L’imbrication directe entre l’usage économique et la valorisation financière favorise l’alignement des investisseurs et des équipes opérationnelles pour la réussite du projet. Enfin, de nouveaux modes de gouvernance se mettent en place, inspirés du modèle des réseaux décentralisés.
Les ICO prennent une place croissante dans le financement de l'innovation. Représentant 1% de l'investissement mondial des capitaux-risqueurs en 2017, le financement par ICO devrait dépasser 3% en 2018 et tendre vers 10% d’ici la fin de la décennie.
Cette opportunité pour la French Tech n’a pas échappé aux pouvoirs publics qui encouragent l’écosystème et lui offrent un cadre qui sera déployé en fin d'année grâce à la loi Pacte. Par l’instauration d’un régime de visa optionnel, cette loi prévoit de protéger les souscripteurs d’ICO, en particulier contre toute forme de fraude, et d’obliger les émetteurs à respecter les principes de conformité (anti-blanchiment notamment). Pour accélérer l’alignement des acteurs, nous proposons que la loi Pacte et ses textes d’applications permettent la mise en place d’un mécanisme de type sandbox, comme cela a pu notamment être fait avec succès au Royaume-Uni et au Canada.
Il restera à clarifier le cadre fiscal et européen. Nous proposons que la France porte au niveau européen deux réformes nécessaires à l’épanouissement des ICO en Europe.
D’une part, l’allègement de la fiscalité : les ICO étant assujetties à la TVA, il conviendrait de leur appliquer un taux réduit, pour réduire la taxation a priori des capitaux levés – les levées de fonds et les entrées en bourse ne subissent pas cette taxe. A défaut, les ICO continueront à être principalement menées depuis des Etats en mesure de proposer une fiscalité attractive, sinon absente. Cet allègement constitue l’une des clefs pour renforcer l’attractivité de la place de Paris dans l’écosystème.
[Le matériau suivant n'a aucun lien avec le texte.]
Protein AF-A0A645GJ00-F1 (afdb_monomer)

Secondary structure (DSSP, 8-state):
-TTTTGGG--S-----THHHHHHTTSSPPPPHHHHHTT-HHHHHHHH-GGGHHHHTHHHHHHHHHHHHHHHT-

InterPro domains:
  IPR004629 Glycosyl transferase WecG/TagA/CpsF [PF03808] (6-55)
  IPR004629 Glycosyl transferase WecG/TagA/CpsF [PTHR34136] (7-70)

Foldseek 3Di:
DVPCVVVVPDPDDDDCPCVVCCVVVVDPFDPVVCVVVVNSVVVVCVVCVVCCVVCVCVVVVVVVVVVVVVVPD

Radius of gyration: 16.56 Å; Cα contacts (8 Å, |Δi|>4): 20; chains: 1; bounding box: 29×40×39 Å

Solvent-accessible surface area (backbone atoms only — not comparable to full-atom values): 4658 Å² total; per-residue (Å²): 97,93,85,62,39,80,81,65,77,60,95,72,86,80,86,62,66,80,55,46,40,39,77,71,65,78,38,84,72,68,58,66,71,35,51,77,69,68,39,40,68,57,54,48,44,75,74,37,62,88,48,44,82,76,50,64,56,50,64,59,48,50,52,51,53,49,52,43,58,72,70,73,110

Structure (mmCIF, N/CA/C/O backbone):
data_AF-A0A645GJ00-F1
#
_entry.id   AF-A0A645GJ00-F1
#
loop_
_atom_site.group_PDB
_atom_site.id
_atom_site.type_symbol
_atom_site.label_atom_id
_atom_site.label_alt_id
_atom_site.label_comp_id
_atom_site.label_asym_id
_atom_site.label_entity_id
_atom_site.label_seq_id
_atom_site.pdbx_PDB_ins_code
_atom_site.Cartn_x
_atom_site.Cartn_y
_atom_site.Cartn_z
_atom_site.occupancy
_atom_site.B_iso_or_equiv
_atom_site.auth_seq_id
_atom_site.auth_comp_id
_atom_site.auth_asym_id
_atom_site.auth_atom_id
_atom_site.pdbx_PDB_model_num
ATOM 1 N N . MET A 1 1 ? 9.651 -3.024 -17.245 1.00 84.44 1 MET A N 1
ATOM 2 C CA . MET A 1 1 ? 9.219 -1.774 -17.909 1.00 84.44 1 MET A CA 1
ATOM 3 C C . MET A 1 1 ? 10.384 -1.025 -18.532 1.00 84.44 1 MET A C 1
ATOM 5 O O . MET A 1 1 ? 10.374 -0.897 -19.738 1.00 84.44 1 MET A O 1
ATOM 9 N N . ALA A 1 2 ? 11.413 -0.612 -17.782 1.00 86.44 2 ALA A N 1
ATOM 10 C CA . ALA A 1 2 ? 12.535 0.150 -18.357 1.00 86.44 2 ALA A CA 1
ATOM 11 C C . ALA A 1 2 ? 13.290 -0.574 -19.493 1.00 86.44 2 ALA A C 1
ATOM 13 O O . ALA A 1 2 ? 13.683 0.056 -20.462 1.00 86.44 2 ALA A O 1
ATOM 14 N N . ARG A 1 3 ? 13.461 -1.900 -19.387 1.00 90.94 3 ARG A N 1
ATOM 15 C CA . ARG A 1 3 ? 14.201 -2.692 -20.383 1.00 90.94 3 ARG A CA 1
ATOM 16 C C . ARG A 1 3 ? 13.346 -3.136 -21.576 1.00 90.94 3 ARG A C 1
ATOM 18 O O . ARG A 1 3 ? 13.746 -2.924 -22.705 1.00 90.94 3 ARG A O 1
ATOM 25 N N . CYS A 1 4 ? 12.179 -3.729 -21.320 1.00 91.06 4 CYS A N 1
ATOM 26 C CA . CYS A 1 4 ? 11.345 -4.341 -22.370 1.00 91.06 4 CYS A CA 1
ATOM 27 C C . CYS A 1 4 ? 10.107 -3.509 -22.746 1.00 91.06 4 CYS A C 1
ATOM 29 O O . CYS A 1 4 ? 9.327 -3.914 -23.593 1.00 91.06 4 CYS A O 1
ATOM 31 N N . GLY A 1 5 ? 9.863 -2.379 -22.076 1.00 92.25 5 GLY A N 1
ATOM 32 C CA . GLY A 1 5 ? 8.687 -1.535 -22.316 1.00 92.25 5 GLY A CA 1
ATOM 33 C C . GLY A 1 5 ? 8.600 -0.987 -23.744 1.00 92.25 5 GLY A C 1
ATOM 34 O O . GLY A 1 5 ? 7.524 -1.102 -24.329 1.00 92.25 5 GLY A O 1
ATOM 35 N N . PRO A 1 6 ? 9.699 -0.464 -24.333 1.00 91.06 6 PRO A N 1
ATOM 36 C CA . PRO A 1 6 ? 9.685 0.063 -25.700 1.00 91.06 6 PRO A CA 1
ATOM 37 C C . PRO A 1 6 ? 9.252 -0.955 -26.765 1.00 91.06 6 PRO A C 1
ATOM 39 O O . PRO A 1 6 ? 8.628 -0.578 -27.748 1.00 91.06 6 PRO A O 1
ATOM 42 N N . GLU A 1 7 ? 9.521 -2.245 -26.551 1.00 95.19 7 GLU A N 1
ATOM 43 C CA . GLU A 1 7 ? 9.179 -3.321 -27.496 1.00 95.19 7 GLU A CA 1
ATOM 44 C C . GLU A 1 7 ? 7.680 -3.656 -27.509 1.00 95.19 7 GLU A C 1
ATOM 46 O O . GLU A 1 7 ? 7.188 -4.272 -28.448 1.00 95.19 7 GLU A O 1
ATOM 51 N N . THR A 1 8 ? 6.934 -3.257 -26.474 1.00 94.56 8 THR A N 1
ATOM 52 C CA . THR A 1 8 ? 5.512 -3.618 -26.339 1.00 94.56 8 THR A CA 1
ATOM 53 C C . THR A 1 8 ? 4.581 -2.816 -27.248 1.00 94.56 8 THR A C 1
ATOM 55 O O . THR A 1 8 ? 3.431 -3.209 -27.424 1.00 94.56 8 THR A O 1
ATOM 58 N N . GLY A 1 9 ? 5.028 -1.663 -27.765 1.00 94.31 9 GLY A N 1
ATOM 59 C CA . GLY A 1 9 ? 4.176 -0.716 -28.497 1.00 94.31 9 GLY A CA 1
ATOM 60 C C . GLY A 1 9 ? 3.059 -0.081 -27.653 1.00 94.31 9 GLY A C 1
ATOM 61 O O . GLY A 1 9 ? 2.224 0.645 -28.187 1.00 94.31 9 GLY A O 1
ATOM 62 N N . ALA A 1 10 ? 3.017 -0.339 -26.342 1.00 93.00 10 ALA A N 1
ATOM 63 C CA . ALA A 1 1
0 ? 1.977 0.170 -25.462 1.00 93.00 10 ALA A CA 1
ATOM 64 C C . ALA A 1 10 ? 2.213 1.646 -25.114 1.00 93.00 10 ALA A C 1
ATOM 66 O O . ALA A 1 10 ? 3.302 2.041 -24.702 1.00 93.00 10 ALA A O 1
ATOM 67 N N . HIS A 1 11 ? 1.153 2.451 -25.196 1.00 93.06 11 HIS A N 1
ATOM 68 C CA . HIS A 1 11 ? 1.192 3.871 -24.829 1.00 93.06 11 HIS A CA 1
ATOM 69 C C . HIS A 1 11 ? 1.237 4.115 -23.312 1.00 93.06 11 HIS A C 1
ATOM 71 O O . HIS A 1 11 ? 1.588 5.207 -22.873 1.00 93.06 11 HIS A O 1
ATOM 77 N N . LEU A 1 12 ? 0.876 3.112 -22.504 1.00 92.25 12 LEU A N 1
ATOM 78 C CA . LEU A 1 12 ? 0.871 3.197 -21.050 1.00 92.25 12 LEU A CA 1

D’autre part, une harmonisation communautaire qui permettrait de généraliser le régime de labellisation, sous l’égide de l’AMF, qui doit être mis en place en France avec la loi Pacte, de manière à sécuriser la promotion des ICO françaises dans l’ensemble du grand marché européen. Une telle initiative prolongerait utilement la démarche récemment annoncée des gouvernements français et allemands de rapprocher leur réglementation en la matière.